"""

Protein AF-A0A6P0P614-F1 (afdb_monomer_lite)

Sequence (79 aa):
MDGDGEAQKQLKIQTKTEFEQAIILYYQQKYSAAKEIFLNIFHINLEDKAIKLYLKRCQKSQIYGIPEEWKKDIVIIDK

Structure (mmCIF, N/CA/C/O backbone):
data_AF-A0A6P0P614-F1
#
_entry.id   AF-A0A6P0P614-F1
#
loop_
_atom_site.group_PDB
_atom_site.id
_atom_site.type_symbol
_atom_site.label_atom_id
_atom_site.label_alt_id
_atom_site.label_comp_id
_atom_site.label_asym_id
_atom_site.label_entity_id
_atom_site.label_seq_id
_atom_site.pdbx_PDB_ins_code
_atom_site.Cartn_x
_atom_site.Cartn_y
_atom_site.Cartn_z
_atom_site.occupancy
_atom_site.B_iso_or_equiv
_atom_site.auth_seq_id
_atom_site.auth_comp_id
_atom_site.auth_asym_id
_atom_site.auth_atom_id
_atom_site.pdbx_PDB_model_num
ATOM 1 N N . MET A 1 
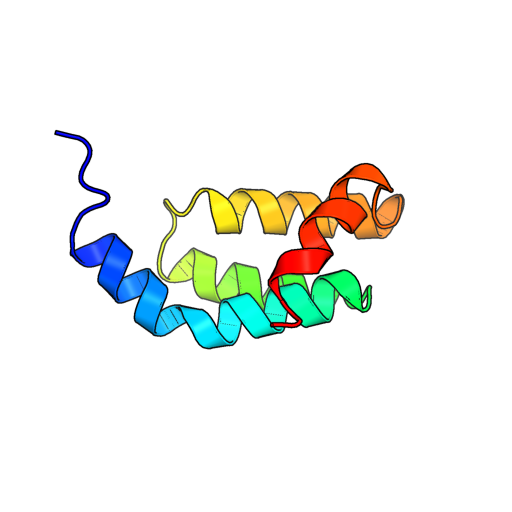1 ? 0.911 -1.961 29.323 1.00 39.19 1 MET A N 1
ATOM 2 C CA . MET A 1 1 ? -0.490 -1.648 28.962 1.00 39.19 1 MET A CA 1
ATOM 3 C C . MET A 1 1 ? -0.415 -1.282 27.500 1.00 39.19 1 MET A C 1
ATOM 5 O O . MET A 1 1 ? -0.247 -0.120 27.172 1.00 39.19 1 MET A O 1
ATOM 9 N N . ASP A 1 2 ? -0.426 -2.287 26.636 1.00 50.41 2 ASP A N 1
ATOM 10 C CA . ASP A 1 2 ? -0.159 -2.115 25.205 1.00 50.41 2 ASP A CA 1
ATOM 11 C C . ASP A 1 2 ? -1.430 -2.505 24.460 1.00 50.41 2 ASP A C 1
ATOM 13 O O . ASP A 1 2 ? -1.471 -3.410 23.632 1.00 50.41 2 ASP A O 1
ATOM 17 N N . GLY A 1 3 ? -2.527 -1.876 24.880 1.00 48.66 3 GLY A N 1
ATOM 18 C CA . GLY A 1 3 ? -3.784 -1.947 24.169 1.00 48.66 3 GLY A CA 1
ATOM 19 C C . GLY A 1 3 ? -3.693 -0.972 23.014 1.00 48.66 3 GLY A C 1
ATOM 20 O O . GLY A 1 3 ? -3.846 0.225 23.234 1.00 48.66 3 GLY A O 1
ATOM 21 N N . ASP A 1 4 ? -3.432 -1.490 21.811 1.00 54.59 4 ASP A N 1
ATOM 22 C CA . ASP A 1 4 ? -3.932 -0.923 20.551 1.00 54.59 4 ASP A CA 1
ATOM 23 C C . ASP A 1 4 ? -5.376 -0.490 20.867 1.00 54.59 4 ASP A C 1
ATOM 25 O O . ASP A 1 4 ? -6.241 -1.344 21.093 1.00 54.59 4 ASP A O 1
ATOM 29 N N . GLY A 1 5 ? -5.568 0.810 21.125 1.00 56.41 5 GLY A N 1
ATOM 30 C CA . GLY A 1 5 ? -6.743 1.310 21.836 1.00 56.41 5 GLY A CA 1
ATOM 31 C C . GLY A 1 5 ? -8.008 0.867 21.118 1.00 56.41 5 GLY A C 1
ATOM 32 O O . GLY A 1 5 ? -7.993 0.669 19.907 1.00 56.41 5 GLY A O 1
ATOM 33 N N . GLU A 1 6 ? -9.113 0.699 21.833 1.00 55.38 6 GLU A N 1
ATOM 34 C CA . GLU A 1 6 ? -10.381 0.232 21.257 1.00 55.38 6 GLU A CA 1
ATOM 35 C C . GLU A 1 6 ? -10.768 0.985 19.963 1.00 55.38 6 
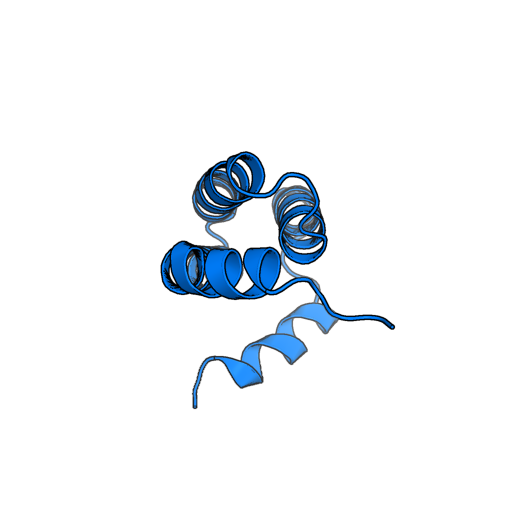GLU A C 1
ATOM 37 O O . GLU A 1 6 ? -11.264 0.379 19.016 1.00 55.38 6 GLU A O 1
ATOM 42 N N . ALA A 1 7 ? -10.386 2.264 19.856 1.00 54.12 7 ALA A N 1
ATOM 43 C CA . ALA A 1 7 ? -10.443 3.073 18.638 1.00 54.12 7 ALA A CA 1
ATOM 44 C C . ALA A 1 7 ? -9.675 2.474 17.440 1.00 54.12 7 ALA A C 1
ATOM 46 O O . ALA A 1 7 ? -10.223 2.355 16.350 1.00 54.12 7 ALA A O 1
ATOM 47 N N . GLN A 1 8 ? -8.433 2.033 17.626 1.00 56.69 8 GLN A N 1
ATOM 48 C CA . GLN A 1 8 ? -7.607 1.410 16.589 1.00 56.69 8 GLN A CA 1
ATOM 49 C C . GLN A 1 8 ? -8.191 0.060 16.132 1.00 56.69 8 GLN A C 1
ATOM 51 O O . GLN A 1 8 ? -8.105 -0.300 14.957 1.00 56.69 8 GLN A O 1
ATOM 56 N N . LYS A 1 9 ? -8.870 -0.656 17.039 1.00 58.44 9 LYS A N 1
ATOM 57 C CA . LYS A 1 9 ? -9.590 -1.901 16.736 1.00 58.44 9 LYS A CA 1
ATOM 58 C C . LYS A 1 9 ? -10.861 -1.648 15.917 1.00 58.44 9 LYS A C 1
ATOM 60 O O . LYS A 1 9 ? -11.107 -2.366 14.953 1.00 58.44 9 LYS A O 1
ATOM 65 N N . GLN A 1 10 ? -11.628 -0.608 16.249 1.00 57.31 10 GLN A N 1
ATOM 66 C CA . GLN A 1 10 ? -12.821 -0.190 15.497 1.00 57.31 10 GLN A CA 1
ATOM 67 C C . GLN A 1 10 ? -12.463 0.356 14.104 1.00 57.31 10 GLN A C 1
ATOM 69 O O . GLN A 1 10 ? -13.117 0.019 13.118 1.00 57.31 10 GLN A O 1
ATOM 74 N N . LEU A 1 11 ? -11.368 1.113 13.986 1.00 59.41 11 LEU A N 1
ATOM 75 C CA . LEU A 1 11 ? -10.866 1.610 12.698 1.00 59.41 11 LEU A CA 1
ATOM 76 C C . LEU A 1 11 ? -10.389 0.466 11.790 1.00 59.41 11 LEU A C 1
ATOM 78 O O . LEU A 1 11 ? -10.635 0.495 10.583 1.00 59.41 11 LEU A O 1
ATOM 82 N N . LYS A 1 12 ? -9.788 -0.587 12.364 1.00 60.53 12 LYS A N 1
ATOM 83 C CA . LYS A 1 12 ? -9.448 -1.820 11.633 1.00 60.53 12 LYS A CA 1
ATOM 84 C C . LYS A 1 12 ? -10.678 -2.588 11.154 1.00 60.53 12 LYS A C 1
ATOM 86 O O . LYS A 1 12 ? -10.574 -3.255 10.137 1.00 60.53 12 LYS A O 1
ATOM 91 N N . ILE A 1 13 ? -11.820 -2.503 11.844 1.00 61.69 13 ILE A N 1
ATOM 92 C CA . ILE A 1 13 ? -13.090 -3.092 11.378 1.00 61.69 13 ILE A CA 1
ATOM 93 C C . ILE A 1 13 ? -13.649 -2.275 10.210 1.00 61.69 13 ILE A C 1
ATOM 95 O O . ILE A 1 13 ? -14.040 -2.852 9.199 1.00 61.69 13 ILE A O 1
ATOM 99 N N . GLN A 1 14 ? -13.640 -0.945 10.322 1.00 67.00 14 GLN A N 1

"""
"""

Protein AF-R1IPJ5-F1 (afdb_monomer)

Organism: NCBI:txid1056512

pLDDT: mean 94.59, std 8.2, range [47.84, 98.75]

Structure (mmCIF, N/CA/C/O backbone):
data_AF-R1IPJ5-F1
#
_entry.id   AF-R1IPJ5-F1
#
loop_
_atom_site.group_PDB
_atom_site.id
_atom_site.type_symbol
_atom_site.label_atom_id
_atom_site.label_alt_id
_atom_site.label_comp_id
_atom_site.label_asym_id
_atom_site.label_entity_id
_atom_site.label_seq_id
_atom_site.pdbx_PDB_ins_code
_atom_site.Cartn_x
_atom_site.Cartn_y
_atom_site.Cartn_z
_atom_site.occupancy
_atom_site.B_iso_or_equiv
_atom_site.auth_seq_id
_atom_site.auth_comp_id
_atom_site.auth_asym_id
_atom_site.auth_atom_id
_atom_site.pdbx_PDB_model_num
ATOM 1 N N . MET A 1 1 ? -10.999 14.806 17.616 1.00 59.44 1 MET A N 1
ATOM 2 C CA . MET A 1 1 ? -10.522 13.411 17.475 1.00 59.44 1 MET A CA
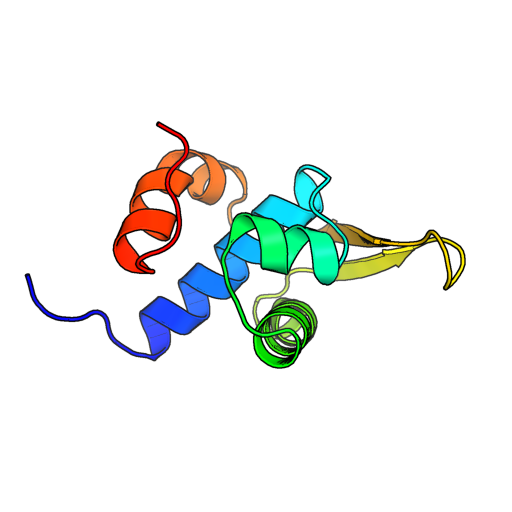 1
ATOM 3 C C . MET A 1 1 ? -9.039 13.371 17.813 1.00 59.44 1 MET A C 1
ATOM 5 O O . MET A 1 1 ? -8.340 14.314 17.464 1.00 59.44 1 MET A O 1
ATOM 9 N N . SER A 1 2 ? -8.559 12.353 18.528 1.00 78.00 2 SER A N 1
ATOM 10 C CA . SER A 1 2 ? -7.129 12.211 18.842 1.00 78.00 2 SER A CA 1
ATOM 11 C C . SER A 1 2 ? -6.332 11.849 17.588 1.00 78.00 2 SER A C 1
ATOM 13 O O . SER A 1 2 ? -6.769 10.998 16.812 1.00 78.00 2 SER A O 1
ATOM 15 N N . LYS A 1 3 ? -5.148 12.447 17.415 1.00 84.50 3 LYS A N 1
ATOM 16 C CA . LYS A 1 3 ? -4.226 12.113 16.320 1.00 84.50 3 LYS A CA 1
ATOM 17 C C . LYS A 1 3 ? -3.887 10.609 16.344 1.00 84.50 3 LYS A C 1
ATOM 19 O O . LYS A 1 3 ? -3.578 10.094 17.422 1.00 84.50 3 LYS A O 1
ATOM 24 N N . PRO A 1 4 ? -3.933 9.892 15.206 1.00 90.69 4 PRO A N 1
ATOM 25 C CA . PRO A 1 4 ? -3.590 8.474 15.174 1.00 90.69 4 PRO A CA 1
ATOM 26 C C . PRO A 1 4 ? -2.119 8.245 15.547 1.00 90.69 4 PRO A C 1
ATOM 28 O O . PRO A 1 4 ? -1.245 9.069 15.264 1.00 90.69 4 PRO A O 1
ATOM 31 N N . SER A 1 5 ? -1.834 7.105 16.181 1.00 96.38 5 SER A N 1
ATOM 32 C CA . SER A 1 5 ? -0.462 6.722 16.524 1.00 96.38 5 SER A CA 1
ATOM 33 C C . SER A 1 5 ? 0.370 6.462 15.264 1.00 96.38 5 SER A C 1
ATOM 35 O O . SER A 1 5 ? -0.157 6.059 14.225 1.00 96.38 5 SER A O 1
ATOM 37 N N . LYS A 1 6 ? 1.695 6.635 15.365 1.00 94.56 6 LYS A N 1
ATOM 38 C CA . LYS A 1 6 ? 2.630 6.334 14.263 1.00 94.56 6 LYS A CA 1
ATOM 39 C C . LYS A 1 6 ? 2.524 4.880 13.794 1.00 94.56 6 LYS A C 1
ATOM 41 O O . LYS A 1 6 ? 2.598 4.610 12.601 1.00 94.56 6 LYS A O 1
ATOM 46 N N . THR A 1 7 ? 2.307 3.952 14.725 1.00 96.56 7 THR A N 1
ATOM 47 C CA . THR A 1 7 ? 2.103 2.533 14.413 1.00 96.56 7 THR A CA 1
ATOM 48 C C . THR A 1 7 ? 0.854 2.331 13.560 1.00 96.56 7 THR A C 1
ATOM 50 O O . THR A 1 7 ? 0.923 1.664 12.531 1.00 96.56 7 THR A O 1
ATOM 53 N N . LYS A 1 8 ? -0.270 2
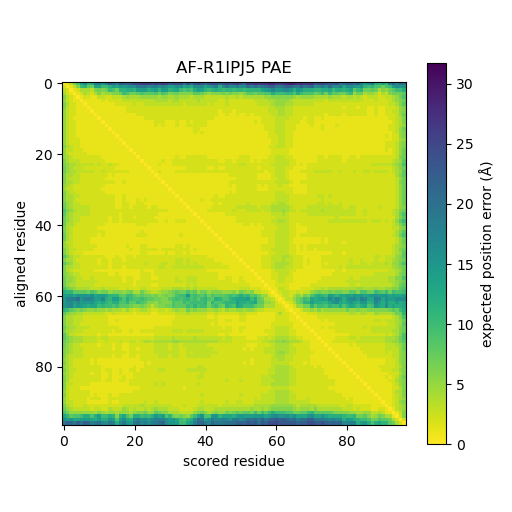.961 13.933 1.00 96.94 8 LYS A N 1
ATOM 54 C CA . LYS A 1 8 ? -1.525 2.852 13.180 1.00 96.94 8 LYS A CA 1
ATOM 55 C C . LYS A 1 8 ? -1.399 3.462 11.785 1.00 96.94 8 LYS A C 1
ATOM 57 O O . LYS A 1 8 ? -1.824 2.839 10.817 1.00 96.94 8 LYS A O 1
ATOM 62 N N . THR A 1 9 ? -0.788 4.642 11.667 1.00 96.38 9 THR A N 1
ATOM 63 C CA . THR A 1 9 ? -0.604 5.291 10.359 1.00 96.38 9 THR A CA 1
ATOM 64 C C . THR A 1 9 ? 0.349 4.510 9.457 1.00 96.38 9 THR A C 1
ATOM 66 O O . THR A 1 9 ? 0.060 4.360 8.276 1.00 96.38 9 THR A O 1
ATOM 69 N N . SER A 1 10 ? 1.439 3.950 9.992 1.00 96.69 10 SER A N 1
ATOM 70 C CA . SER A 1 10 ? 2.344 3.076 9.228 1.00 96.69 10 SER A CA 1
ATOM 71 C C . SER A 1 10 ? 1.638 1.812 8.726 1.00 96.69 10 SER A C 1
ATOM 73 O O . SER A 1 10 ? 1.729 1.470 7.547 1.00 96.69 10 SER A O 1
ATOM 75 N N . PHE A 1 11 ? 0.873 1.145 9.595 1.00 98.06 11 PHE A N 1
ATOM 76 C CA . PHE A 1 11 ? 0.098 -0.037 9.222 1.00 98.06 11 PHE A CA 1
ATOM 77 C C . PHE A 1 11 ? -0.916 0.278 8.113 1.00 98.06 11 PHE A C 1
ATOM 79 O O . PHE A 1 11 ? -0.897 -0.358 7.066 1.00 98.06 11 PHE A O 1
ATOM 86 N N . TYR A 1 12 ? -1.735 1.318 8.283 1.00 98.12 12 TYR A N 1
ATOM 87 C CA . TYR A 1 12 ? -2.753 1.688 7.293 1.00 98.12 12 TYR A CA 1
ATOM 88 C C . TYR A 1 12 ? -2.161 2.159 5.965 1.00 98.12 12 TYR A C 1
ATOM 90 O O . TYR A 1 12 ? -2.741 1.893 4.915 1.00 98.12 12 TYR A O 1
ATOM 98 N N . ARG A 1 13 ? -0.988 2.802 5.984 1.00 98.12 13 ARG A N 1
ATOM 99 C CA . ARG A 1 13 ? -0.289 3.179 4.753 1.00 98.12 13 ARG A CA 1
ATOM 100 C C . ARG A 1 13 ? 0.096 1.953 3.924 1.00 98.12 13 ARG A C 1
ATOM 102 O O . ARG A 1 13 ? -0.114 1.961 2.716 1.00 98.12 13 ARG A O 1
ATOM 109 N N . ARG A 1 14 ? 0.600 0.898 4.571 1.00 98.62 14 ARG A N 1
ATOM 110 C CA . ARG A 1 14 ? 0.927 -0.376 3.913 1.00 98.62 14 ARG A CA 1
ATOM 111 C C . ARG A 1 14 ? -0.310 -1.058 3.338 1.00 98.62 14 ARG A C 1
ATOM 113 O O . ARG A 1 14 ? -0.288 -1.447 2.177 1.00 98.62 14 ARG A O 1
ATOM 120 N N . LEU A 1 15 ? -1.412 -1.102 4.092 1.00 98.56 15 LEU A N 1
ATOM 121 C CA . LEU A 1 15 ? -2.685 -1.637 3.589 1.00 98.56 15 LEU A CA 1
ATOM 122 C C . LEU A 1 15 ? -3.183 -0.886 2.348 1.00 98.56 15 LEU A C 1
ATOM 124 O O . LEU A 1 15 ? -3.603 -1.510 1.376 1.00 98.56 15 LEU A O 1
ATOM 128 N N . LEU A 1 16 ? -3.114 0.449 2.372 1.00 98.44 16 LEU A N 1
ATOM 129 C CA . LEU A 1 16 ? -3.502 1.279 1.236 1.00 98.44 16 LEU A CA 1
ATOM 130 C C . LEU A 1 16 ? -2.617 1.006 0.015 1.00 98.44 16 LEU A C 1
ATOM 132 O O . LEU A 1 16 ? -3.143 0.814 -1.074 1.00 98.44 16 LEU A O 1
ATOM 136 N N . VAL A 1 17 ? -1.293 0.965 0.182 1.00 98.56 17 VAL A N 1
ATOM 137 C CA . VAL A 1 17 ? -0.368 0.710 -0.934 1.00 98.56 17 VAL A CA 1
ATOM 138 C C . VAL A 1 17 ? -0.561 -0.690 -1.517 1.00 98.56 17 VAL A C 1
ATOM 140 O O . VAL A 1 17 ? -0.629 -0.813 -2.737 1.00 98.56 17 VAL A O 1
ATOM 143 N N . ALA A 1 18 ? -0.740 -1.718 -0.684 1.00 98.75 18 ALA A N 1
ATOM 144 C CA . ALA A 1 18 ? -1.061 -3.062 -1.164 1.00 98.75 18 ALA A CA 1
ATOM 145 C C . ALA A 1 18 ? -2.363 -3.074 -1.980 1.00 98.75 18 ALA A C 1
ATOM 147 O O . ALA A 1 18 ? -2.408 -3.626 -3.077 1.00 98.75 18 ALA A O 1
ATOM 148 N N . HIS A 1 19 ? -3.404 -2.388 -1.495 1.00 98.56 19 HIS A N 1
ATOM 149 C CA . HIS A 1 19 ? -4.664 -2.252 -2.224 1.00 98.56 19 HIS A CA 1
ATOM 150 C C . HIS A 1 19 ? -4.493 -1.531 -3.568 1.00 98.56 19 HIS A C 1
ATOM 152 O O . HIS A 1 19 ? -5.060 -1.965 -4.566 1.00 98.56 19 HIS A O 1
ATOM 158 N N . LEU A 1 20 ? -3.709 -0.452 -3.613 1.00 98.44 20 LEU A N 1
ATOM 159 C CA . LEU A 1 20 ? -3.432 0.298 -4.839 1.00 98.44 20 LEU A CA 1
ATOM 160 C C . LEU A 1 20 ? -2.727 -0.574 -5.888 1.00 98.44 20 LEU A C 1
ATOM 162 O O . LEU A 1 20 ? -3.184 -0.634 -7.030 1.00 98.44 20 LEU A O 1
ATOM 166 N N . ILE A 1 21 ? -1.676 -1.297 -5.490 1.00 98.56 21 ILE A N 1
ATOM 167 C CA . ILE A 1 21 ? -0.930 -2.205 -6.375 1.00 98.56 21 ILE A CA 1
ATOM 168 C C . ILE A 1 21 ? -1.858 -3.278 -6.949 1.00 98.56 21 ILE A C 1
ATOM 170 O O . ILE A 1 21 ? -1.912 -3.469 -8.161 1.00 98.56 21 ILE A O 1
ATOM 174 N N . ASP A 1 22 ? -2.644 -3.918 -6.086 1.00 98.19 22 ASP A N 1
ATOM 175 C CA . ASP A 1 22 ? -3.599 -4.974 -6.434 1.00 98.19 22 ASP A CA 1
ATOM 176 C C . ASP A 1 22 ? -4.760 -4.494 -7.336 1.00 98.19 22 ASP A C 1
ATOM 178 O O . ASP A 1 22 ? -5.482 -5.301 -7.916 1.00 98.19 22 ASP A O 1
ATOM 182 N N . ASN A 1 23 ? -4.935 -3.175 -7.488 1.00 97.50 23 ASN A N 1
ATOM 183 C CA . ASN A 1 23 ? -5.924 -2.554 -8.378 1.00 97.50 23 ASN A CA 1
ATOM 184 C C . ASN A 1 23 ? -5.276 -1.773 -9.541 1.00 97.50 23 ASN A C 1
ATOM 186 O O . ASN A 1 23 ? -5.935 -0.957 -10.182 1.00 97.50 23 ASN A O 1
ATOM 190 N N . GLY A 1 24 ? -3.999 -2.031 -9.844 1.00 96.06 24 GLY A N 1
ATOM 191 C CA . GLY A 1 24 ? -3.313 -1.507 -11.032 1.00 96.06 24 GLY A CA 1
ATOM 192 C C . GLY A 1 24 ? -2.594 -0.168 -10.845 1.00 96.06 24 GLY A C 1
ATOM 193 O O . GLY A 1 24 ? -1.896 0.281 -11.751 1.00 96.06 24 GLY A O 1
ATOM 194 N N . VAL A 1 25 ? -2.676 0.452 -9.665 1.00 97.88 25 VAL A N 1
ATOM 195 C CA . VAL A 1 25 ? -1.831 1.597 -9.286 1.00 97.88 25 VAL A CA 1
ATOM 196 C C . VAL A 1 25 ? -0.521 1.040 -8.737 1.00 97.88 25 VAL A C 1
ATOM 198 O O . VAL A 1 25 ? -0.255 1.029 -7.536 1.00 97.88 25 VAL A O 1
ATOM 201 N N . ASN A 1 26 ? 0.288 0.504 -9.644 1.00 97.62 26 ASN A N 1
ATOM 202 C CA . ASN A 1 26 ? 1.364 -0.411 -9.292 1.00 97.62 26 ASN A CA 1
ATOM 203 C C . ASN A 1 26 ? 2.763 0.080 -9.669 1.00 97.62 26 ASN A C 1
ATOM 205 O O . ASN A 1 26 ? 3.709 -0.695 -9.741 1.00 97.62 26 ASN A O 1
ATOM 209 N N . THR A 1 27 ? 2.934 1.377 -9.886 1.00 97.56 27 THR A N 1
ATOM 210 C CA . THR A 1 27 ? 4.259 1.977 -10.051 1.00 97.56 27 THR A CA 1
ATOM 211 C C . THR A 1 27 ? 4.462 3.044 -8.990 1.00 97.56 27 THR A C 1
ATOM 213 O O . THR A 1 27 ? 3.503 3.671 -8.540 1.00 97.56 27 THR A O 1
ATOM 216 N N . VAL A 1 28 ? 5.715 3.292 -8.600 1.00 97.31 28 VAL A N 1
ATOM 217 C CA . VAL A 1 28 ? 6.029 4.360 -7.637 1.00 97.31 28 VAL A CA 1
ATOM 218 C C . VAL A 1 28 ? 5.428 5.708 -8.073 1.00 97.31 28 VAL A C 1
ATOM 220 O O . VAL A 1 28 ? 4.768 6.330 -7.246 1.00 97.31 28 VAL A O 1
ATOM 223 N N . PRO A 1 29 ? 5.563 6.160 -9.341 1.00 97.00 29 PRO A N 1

"""

◆ WORK ORDER: For the material above, reproduce exactly the lines from the line with "ATOM 138 C C" to the line with "ATOM 182 N N", inclusive, and exclude all others.

◆ EXERCISE ANSWER:
ATOM 138 C C . VAL A 1 17 ? -0.561 -0.690 -1.517 1.00 98.56 17 VAL A C 1
ATOM 140 O O . VAL A 1 17 ? -0.629 -0.813 -2.737 1.00 98.56 17 VAL A O 1
ATOM 143 N N . ALA A 1 18 ? -0.740 -1.718 -0.684 1.00 98.75 18 ALA A N 1
ATOM 144 C CA . ALA A 1 18 ? -1.061 -3.062 -1.164 1.00 98.75 18 ALA A CA 1
ATOM 145 C C . ALA A 1 18 ? -2.363 -3.074 -1.980 1.00 98.75 18 ALA A C 1
ATOM 147 O O . ALA A 1 18 ? -2.408 -3.626 -3.077 1.00 98.75 18 ALA A O 1
ATOM 148 N N . HIS A 1 19 ? -3.404 -2.388 -1.495 1.00 98.56 19 HIS A N 1
ATOM 149 C CA . HIS A 1 19 ? -4.664 -2.252 -2.224 1.00 98.56 19 HIS A CA 1
ATOM 150 C C . HIS A 1 19 ? -4.493 -1.531 -3.568 1.00 98.56 19 HIS A C 1
ATOM 152 O O . HIS A 1 19 ? -5.060 -1.965 -4.566 1.00 98.56 19 HIS A O 1
ATOM 158 N N . LEU A 1 20 ? -3.709 -0.452 -3.613 1.00 98.44 20 LEU A N 1
ATOM 159 C CA . LEU A 1 20 ? -3.432 0.298 -4.839 1.00 98.44 20 LEU A CA 1
ATOM 160 C C . LEU A 1 20 ? -2.727 -0.574 -5.888 1.00 98.44 20 LEU A C 1
ATOM 162 O O . LEU A 1 20 ? -3.184 -0.634 -7.030 1.00 98.44 20 LEU A O 1
ATOM 166 N N . ILE A 1 21 ? -1.676 -1.297 -5.490 1.00 98.56 21 ILE A N 1
ATOM 167 C CA . ILE A 1 21 ? -0.930 -2.205 -6.375 1.00 98.56 21 ILE A CA 1
ATOM 168 C C . ILE A 1 21 ? -1.858 -3.278 -6.949 1.00 98.56 21 ILE A C 1
ATOM 170 O O . ILE A 1 21 ? -1.912 -3.469 -8.161 1.00 98.56 21 ILE A O 1
ATOM 174 N N . ASP A 1 22 ? -2.644 -3.918 -6.086 1.00 98.19 22 ASP A N 1
ATOM 175 C CA . ASP A 1 22 ? -3.599 -4.974 -6.434 1.00 98.19 22 ASP A CA 1
ATOM 176 C C . ASP A 1 22 ? -4.760 -4.494 -7.336 1.00 98.19 22 ASP A C 1
ATOM 178 O O . ASP A 1 22 ? -5.482 -5.301 -7.916 1.00 98.19 22 ASP A O 1
ATOM 182 N N . ASN A 1 23 ? -4.935 -3.175 -7.488 1.00 97.50 23 ASN A N 1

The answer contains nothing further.